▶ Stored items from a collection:
+++

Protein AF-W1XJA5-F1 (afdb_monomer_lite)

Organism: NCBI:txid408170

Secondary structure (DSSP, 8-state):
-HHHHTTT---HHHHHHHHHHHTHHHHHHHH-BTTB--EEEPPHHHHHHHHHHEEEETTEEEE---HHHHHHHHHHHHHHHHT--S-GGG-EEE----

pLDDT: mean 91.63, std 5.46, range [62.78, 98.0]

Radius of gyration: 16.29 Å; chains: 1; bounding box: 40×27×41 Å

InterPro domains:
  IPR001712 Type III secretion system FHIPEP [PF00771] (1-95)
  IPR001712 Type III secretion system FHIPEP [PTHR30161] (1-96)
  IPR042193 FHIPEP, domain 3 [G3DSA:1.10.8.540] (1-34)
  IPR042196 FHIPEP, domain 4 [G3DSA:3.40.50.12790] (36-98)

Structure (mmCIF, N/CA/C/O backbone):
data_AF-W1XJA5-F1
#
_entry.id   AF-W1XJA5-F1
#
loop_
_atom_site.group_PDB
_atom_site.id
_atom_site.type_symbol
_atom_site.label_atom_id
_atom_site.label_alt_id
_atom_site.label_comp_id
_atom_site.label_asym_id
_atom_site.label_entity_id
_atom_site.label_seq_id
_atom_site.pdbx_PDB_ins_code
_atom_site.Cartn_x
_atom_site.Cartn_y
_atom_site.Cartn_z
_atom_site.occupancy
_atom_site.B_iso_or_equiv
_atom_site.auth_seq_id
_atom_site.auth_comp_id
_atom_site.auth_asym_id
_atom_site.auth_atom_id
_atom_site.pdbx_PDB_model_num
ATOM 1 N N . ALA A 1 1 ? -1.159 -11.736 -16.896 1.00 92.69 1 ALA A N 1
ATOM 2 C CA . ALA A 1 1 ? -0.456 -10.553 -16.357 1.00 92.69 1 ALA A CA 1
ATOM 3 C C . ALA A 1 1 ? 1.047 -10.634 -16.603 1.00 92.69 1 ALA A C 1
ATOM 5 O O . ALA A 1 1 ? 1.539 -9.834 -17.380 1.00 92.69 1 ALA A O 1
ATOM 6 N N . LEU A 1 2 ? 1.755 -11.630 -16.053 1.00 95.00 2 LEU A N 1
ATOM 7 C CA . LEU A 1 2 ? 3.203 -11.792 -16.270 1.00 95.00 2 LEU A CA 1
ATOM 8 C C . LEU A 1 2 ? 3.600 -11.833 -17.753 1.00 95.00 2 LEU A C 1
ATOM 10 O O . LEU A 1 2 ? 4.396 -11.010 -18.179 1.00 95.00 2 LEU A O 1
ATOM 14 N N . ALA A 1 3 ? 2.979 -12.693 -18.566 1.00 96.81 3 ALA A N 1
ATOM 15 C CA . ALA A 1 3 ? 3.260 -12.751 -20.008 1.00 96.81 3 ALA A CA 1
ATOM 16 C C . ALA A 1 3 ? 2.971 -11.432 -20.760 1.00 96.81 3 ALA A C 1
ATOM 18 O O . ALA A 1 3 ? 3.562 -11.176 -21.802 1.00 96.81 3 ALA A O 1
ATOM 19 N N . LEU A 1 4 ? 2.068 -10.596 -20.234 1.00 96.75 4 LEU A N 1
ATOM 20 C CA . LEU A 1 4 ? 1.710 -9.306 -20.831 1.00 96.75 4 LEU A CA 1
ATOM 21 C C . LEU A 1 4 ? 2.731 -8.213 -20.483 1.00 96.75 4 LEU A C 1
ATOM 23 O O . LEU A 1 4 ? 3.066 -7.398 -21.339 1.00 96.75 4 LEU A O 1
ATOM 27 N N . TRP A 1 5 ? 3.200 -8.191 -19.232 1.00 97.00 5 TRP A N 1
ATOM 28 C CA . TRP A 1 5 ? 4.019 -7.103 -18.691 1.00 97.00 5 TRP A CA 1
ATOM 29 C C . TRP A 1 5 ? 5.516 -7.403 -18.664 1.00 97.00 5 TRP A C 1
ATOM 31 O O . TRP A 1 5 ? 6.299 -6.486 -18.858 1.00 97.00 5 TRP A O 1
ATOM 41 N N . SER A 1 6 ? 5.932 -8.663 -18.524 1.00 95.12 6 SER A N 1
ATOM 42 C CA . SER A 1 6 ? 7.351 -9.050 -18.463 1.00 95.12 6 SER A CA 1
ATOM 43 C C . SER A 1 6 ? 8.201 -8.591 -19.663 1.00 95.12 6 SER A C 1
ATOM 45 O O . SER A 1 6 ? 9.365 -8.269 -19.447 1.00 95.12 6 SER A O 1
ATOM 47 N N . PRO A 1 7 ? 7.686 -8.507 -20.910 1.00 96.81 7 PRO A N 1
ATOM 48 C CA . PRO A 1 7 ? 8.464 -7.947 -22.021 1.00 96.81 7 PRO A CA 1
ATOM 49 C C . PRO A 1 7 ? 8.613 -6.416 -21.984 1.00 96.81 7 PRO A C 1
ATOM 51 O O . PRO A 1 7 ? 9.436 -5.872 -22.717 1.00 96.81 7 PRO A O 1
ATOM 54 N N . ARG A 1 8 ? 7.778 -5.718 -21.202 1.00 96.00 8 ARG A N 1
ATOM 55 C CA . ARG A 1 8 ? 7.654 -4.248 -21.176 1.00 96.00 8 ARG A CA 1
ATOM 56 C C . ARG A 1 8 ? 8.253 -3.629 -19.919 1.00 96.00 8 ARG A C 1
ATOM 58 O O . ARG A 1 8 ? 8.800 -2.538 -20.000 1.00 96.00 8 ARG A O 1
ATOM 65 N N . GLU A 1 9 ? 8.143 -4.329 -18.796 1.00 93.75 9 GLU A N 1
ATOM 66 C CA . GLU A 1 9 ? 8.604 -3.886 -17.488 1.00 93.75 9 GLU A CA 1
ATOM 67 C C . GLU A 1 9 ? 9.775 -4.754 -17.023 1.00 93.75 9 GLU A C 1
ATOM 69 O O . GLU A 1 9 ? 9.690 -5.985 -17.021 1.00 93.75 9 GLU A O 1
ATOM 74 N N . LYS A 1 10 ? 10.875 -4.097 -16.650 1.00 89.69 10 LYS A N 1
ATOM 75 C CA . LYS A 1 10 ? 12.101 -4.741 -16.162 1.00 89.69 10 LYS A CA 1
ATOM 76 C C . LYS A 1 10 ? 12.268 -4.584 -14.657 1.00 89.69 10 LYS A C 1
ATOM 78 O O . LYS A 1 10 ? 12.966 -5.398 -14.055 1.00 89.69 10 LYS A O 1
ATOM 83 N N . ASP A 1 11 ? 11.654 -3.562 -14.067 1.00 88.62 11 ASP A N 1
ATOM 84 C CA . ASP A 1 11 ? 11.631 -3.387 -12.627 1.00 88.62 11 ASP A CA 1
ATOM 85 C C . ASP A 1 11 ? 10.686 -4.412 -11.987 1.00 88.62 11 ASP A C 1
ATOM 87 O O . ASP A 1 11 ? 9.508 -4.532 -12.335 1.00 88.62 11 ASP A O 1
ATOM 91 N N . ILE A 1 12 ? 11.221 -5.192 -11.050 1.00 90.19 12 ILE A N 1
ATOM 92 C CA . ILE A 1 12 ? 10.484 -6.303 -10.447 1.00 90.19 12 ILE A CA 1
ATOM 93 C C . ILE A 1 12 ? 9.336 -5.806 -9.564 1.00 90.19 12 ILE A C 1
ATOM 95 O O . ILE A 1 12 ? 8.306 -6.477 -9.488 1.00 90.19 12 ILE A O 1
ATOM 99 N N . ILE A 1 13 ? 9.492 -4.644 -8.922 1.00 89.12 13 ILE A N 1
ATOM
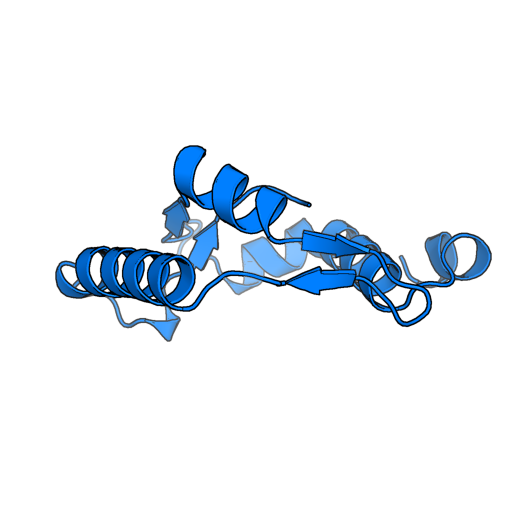 100 C CA . ILE A 1 13 ? 8.480 -4.071 -8.035 1.00 89.12 13 ILE A CA 1
ATOM 101 C C . ILE A 1 13 ? 7.294 -3.598 -8.875 1.00 89.12 13 ILE A C 1
ATOM 103 O O . ILE A 1 13 ? 6.166 -4.030 -8.634 1.00 89.12 13 ILE A O 1
ATOM 107 N N . THR A 1 14 ? 7.541 -2.831 -9.938 1.00 90.62 14 THR A N 1
ATOM 108 C CA . THR A 1 14 ? 6.488 -2.393 -10.867 1.00 90.62 14 THR A CA 1
ATOM 109 C C . THR A 1 14 ? 5.809 -3.578 -11.561 1.00 90.62 14 THR A C 1
ATOM 111 O O . THR A 1 14 ? 4.582 -3.607 -11.703 1.00 90.62 14 THR A O 1
ATOM 114 N N . LEU A 1 15 ? 6.563 -4.621 -11.935 1.00 94.25 15 LEU A N 1
ATOM 115 C CA . LEU A 1 15 ? 5.982 -5.838 -12.512 1.00 94.25 15 LEU A CA 1
ATOM 116 C C . LEU A 1 15 ? 5.019 -6.535 -11.536 1.00 94.25 15 LEU A C 1
ATOM 118 O O . LEU A 1 15 ? 3.950 -6.994 -11.954 1.00 94.25 15 LEU A O 1
ATOM 122 N N . VAL A 1 16 ? 5.374 -6.617 -10.249 1.00 95.00 16 VAL A N 1
ATOM 123 C CA . VAL A 1 16 ? 4.495 -7.173 -9.208 1.00 95.00 16 VAL A CA 1
ATOM 124 C C . VAL A 1 16 ? 3.224 -6.341 -9.076 1.00 95.00 16 VAL A C 1
ATOM 126 O O . VAL A 1 16 ? 2.139 -6.924 -9.025 1.00 95.00 16 VAL A O 1
ATOM 129 N N . GLU A 1 17 ? 3.317 -5.013 -9.119 1.00 94.44 17 GLU A N 1
ATOM 130 C CA . GLU A 1 17 ? 2.146 -4.136 -9.039 1.00 94.44 17 GLU A CA 1
ATOM 131 C C . GLU A 1 17 ? 1.193 -4.318 -10.228 1.00 94.44 17 GLU A C 1
ATOM 133 O O . GLU A 1 17 ? -0.024 -4.426 -10.043 1.00 94.44 17 GLU A O 1
ATOM 138 N N . HIS A 1 18 ? 1.714 -4.508 -11.442 1.00 95.94 18 HIS A N 1
ATOM 139 C CA . HIS A 1 18 ? 0.887 -4.879 -12.592 1.00 95.94 18 HIS A CA 1
ATOM 140 C C . HIS A 1 18 ? 0.172 -6.224 -12.413 1.00 95.94 18 HIS A C 1
ATOM 142 O O . HIS A 1 
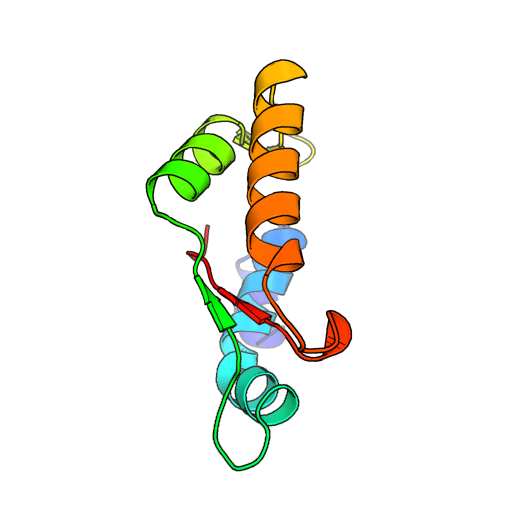18 ? -0.993 -6.381 -12.799 1.00 95.94 18 HIS A O 1
ATOM 148 N N . VAL A 1 19 ? 0.854 -7.219 -11.839 1.00 97.38 19 VAL A N 1
ATOM 149 C CA . VAL A 1 19 ? 0.247 -8.522 -11.536 1.00 97.38 19 VAL A CA 1
ATOM 150 C C . VAL A 1 19 ? -0.815 -8.385 -10.444 1.00 97.38 19 VAL A C 1
ATOM 152 O O . VAL A 1 19 ? -1.900 -8.948 -10.593 1.00 97.38 19 VAL A O 1
ATOM 155 N N . ARG A 1 20 ? -0.551 -7.601 -9.394 1.00 96.88 20 ARG A N 1
ATOM 156 C CA . ARG A 1 20 ? -1.487 -7.320 -8.298 1.00 96.88 20 ARG A CA 1
ATOM 157 C C . ARG A 1 20 ? -2.749 -6.628 -8.812 1.00 96.88 20 ARG A C 1
ATOM 159 O O . ARG A 1 20 ? -3.848 -7.070 -8.486 1.00 96.88 20 ARG A O 1
ATOM 166 N N . GLY A 1 21 ? -2.600 -5.644 -9.702 1.00 96.31 21 GLY A N 1
ATOM 167 C CA . GLY A 1 21 ? -3.714 -4.985 -10.387 1.00 96.31 21 GLY A CA 1
ATOM 168 C C . GLY A 1 21 ? -4.556 -5.958 -11.217 1.00 96.31 21 GLY A C 1
ATOM 169 O O . GLY A 1 21 ? -5.780 -5.990 -11.092 1.00 96.31 21 GLY A O 1
ATOM 170 N N . ALA A 1 22 ? -3.916 -6.838 -11.994 1.00 97.56 22 ALA A N 1
ATOM 171 C CA . ALA A 1 22 ? -4.625 -7.871 -12.755 1.00 97.56 22 ALA A CA 1
ATOM 172 C C . ALA A 1 22 ? -5.352 -8.
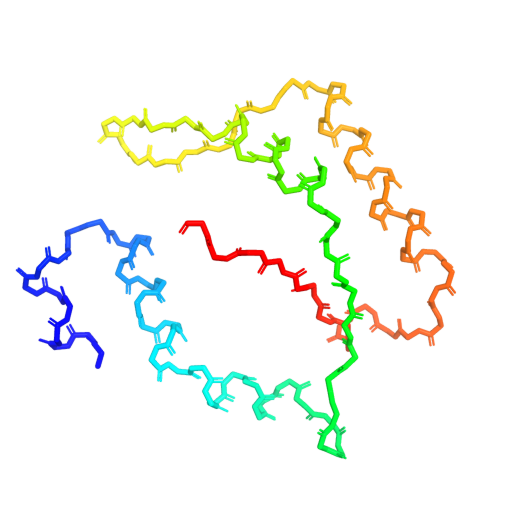900 -11.862 1.00 97.56 22 ALA A C 1
ATOM 174 O O . ALA A 1 22 ? -6.354 -9.480 -12.280 1.00 97.56 22 ALA A O 1
ATOM 175 N N . LEU A 1 23 ? -4.867 -9.120 -10.636 1.00 98.00 23 LEU A N 1
ATOM 176 C CA . LEU A 1 23 ? -5.493 -9.975 -9.625 1.00 98.00 23 LEU A CA 1
ATOM 177 C C . LEU A 1 23 ? -6.511 -9.233 -8.743 1.00 98.00 23 LEU A C 1
ATOM 179 O O . LEU A 1 23 ? -7.039 -9.842 -7.813 1.00 98.00 23 LEU A O 1
ATOM 183 N N . GLY A 1 24 ? -6.840 -7.968 -9.030 1.00 96.38 24 GLY A N 1
ATOM 184 C CA . GLY A 1 24 ? -7.683 -7.127 -8.172 1.00 96.38 24 GLY A CA 1
ATOM 185 C C . GLY A 1 24 ? -8.995 -7.792 -7.744 1.00 96.38 24 GLY A C 1
ATOM 186 O O . GLY A 1 24 ? -9.299 -7.842 -6.556 1.00 96.38 24 GLY A O 1
ATOM 187 N N . ARG A 1 25 ? -9.726 -8.426 -8.674 1.00 96.19 25 ARG A N 1
ATOM 188 C CA . ARG A 1 25 ? -10.967 -9.161 -8.351 1.00 96.19 25 ARG A CA 1
ATOM 189 C C . ARG A 1 25 ? -10.740 -10.296 -7.346 1.00 96.19 25 ARG A C 1
ATOM 191 O O . ARG A 1 25 ? -11.550 -10.483 -6.443 1.00 96.19 25 ARG A O 1
ATOM 198 N N . TYR A 1 26 ? -9.657 -11.052 -7.511 1.00 97.31 26 TYR A N 1
ATOM 199 C CA . TYR A 1 26 ? -9.304 -12.149 -6.612 1.00 97.31 26 TYR A CA 1
ATOM 200 C C . TYR A 1 26 ? -8.887 -11.628 -5.233 1.00 97.31 26 TYR A C 1
ATOM 202 O O . TYR A 1 26 ? -9.338 -12.160 -4.223 1.00 97.31 26 TYR A O 1
ATOM 210 N N . ILE A 1 27 ? -8.075 -10.568 -5.186 1.00 96.06 27 ILE A N 1
ATOM 211 C CA . ILE A 1 27 ? -7.627 -9.931 -3.942 1.00 96.06 27 ILE A CA 1
ATOM 212 C C . ILE A 1 27 ? -8.831 -9.393 -3.160 1.00 96.06 27 ILE A C 1
ATOM 214 O O . ILE A 1 27 ? -8.995 -9.755 -1.998 1.00 96.06 27 ILE A O 1
ATOM 218 N N . CYS A 1 28 ? -9.716 -8.621 -3.797 1.00 95.25 28 CYS A N 1
ATOM 219 C CA . CYS A 1 28 ? -10.921 -8.102 -3.146 1.00 95.25 28 CYS A CA 1
ATOM 220 C C . CYS A 1 28 ? -11.798 -9.230 -2.593 1.00 95.25 28 CYS A C 1
ATOM 222 O O . CYS A 1 28 ? -12.203 -9.172 -1.439 1.00 95.25 28 CYS A O 1
ATOM 224 N N . HIS A 1 29 ? -12.038 -10.289 -3.375 1.00 95.62 29 HIS A N 1
ATOM 225 C CA . HIS A 1 29 ? -12.821 -11.434 -2.907 1.00 95.62 29 HIS A CA 1
ATOM 226 C C . HIS A 1 29 ? -12.155 -12.148 -1.721 1.00 95.62 29 HIS A C 1
ATOM 228 O O . HIS A 1 29 ? -12.826 -12.508 -0.758 1.00 95.62 29 HIS A O 1
ATOM 234 N N . LYS A 1 30 ? -10.828 -12.328 -1.761 1.00 94.56 30 LYS A N 1
ATOM 235 C CA . LYS A 1 30 ? -10.058 -12.985 -0.696 1.00 94.56 30 LYS A CA 1
ATOM 236 C C . LYS A 1 30 ? -10.129 -12.237 0.640 1.00 94.56 30 LYS A C 1
ATOM 238 O O . LYS A 1 30 ? -10.096 -12.889 1.678 1.00 94.56 30 LYS A O 1
ATOM 243 N N . PHE A 1 31 ? -10.200 -10.907 0.609 1.00 93.50 31 PHE A N 1
ATOM 244 C CA . PHE A 1 31 ? -10.258 -10.063 1.808 1.00 93.50 31 PHE A CA 1
ATOM 245 C C . PHE A 1 31 ? -11.670 -9.579 2.165 1.00 93.50 31 PHE A C 1
ATOM 247 O O . PHE A 1 31 ? -11.847 -8.913 3.181 1.00 93.50 31 PHE A O 1
ATOM 254 N N . SER A 1 32 ? -12.677 -9.916 1.358 1.00 93.38 32 SER A N 1
ATOM 255 C CA . SER A 1 32 ? -14.073 -9.642 1.687 1.00 93.38 32 SER A CA 1
ATOM 256 C C . SER A 1 32 ? -14.640 -10.686 2.647 1.00 93.38 32 SER A C 1
ATOM 258 O O . SER A 1 32 ? -14.357 -11.878 2.526 1.00 93.38 32 SER A O 1
ATOM 260 N N . TYR A 1 33 ? -15.498 -10.248 3.562 1.00 89.62 33 TYR A N 1
ATOM 261 C CA . TYR A 1 33 ? -16.316 -11.107 4.409 1.00 89.62 33 TYR A CA 1
ATOM 262 C C . TYR A 1 33 ? -17.779 -10.696 4.251 1.00 89.62 33 TYR A C 1
ATOM 264 O O . TYR A 1 33 ? -18.113 -9.524 4.398 1.00 89.62 33 TYR A O 1
ATOM 272 N N . SER A 1 34 ? -18.648 -11.648 3.900 1.00 91.06 34 SER A N 1
ATOM 273 C CA . SER A 1 34 ? -20.068 -11.385 3.603 1.00 91.06 34 SER A CA 1
ATOM 274 C C . SER A 1 34 ? -20.299 -10.297 2.540 1.00 91.06 34 SER A C 1
ATOM 276 O O . SER A 1 34 ? -21.288 -9.575 2.588 1.00 91.06 34 SER A O 1
ATOM 278 N N . GLY A 1 35 ? -19.390 -10.187 1.565 1.00 91.44 35 GLY A N 1
ATOM 279 C CA . GLY A 1 35 ? -19.471 -9.189 0.493 1.00 91.44 35 GLY A CA 1
ATOM 280 C C . GLY A 1 35 ? -18.937 -7.800 0.859 1.00 91.44 35 GLY A C 1
ATOM 281 O O . GLY A 1 35 ? -18.963 -6.914 0.010 1.00 91.44 35 GLY A O 1
ATOM 282 N N . GLU A 1 36 ? -18.405 -7.613 2.069 1.00 92.75 36 GLU A N 1
ATOM 283 C CA . GLU A 1 36 ? -17.877 -6.333 2.551 1.00 92.75 36 GLU A CA 1
ATOM 284 C C . GLU A 1 36 ? -16.377 -6.420 2.859 1.00 92.75 36 GLU A C 1
ATOM 286 O O . GLU A 1 36 ? -15.874 -7.460 3.282 1.00 92.75 36 GLU A O 1
ATOM 291 N N . ILE A 1 37 ? -15.654 -5.312 2.676 1.00 93.06 37 ILE A N 1
ATOM 292 C CA . ILE A 1 37 ? -14.256 -5.164 3.102 1.00 93.06 37 ILE A CA 1
ATOM 293 C C . ILE A 1 37 ? -14.217 -4.102 4.193 1.00 93.06 37 ILE A C 1
ATOM 295 O O . ILE A 1 37 ? -14.615 -2.959 3.973 1.00 93.06 37 ILE A O 1
ATOM 299 N N . LYS A 1 38 ? -13.708 -4.473 5.368 1.00 92.19 38 LYS A N 1
ATOM 300 C CA . LYS A 1 38 ? -13.464 -3.526 6.455 1.00 92.19 38 LYS A CA 1
ATOM 301 C C . LYS A 1 38 ? -12.130 -2.844 6.205 1.00 92.19 38 LYS A C 1
ATOM 303 O O . LYS A 1 38 ? -11.087 -3.499 6.223 1.00 92.19 38 LYS A O 1
ATOM 308 N N . ALA A 1 39 ? -12.173 -1.543 5.951 1.00 92.69 39 ALA A N 1
ATOM 309 C CA . ALA A 1 39 ? -10.996 -0.791 5.565 1.00 92.69 39 ALA A CA 1
ATOM 310 C C . ALA A 1 39 ? -10.803 0.485 6.382 1.00 92.69 39 ALA A C 1
ATOM 312 O O . ALA A 1 39 ? -11.767 1.149 6.758 1.00 92.69 39 ALA A O 1
ATOM 313 N N . ILE A 1 40 ? -9.537 0.838 6.590 1.00 92.44 40 ILE A N 1
ATOM 314 C CA . ILE A 1 40 ? -9.102 2.175 6.988 1.00 92.44 40 ILE A CA 1
ATOM 315 C C . ILE A 1 40 ? -8.516 2.828 5.744 1.00 92.44 40 ILE A C 1
ATOM 317 O O . ILE A 1 40 ? -7.641 2.259 5.092 1.00 92.44 40 ILE A O 1
ATOM 321 N N . VAL A 1 41 ? -9.008 4.015 5.413 1.00 93.62 41 VAL A N 1
ATOM 322 C CA . VAL A 1 41 ? -8.525 4.788 4.269 1.00 93.62 41 VAL A CA 1
ATOM 323 C C . VAL A 1 41 ? -7.418 5.721 4.743 1.00 93.62 41 VAL A C 1
ATOM 325 O O . VAL A 1 41 ? -7.585 6.421 5.743 1.00 93.62 41 VAL A O 1
ATOM 328 N N . ILE A 1 42 ? -6.287 5.709 4.044 1.00 94.62 42 ILE A N 1
ATOM 329 C CA . ILE A 1 42 ? -5.181 6.631 4.290 1.00 94.62 42 ILE A CA 1
ATOM 330 C C . ILE A 1 42 ? -5.608 8.011 3.788 1.00 94.62 42 ILE A C 1
ATOM 332 O O . ILE A 1 42 ? -6.140 8.143 2.687 1.00 94.62 42 ILE A O 1
ATOM 336 N N . SER A 1 43 ? -5.431 9.038 4.618 1.00 94.38 43 SER A N 1
ATOM 337 C CA . SER A 1 43 ? -5.802 10.392 4.220 1.00 94.38 43 SER A CA 1
ATOM 338 C C . SER A 1 43 ? -4.842 10.916 3.141 1.00 94.38 43 SER A C 1
ATOM 340 O O . SER A 1 43 ? -3.653 10.575 3.183 1.00 94.38 43 SER A O 1
ATOM 342 N N . PRO A 1 44 ? -5.310 11.756 2.199 1.00 94.38 44 PRO A N 1
ATOM 343 C CA . PRO A 1 44 ? -4.463 12.299 1.135 1.00 94.38 44 PRO A CA 1
ATOM 344 C C . PRO A 1 44 ? -3.193 12.973 1.664 1.00 94.38 44 PRO A C 1
ATOM 346 O O . PRO A 1 44 ? -2.124 12.822 1.087 1.00 94.38 44 PRO A O 1
ATOM 349 N N . GLU A 1 45 ? -3.280 13.642 2.814 1.00 94.00 45 GLU A N 1
ATOM 350 C CA . GLU A 1 45 ? -2.146 14.324 3.437 1.00 94.00 45 GLU A CA 1
ATOM 351 C C . GLU A 1 45 ? -1.054 13.341 3.879 1.00 94.00 45 GLU A C 1
ATOM 353 O O . GLU A 1 45 ? 0.132 13.639 3.766 1.00 94.00 45 GLU A O 1
ATOM 358 N N . ILE A 1 46 ? -1.428 12.160 4.383 1.00 93.62 46 ILE A N 1
ATOM 359 C CA . ILE A 1 46 ? -0.457 11.118 4.743 1.00 93.62 46 ILE A CA 1
ATOM 360 C C . ILE A 1 46 ? 0.135 10.483 3.485 1.00 93.62 46 ILE A C 1
ATOM 362 O O . ILE A 1 46 ? 1.335 10.213 3.450 1.00 93.62 46 ILE A O 1
ATOM 366 N N . GLU A 1 47 ? -0.674 10.274 2.446 1.00 94.19 47 GLU A N 1
ATOM 367 C CA . GLU A 1 47 ? -0.185 9.751 1.168 1.00 94.19 47 GLU A CA 1
ATOM 368 C C . GLU A 1 47 ? 0.832 10.686 0.517 1.00 94.19 47 GLU A C 1
ATOM 370 O O . GLU A 1 47 ? 1.884 10.221 0.079 1.00 94.19 47 GLU A O 1
ATOM 375 N N . ASP A 1 48 ? 0.548 11.989 0.487 1.00 93.69 48 ASP A N 1
ATOM 376 C CA . ASP A 1 48 ? 1.436 12.999 -0.085 1.00 93.69 48 ASP A CA 1
ATOM 377 C C . ASP A 1 48 ? 2.779 13.019 0.644 1.00 93.69 48 ASP A C 1
ATOM 379 O O . ASP A 1 48 ? 3.825 12.997 0.005 1.00 93.69 48 ASP A O 1
ATOM 383 N N . ARG A 1 49 ? 2.775 12.926 1.976 1.00 93.06 49 ARG A N 1
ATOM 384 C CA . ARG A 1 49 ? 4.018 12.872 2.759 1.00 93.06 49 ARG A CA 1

+++

▶ DESCRIPTION OF THE TASK: Give back, word for word, only the lines above from the line holding "ATOM 350 C CA" to the line holding "ATOM 370 O O", both included.

▶ RESULT FOR THIS EXERCISE:
ATOM 350 C CA . GLU A 1 45 ? -2.146 14.324 3.437 1.00 94.00 45 GLU A CA 1
ATOM 351 C C . GLU A 1 45 ? -1.054 13.341 3.879 1.00 94.00 45 GLU A C 1
ATOM 353 O O . GLU A 1 45 ? 0.132 13.639 3.766 1.00 94.00 45 GLU A O 1
ATOM 358 N N . ILE A 1 46 ? -1.428 12.160 4.383 1.00 93.62 46 ILE A N 1
ATOM 359 C CA . ILE A 1 46 ? -0.457 11.118 4.743 1.00 93.62 46 ILE A CA 1
ATOM 360 C C . ILE A 1 46 ? 0.135 10.483 3.485 1.00 93.62 46 ILE A C 1
ATOM 362 O O . ILE A 1 46 ? 1.335 10.213 3.450 1.00 93.62 46 ILE A O 1
ATOM 366 N N . GLU A 1 47 ? -0.674 10.274 2.446 1.00 94.19 47 GLU A N 1
ATOM 367 C CA . GLU A 1 47 ? -0.185 9.751 1.168 1.00 94.19 47 GLU A CA 1
ATOM 368 C C . GLU A 1 47 ? 0.832 10.686 0.517 1.00 94.19 47 GLU A C 1
ATOM 370 O O . GLU A 1 47 ? 1.884 10.221 0.079 1.00 94.19 47 GLU A O 1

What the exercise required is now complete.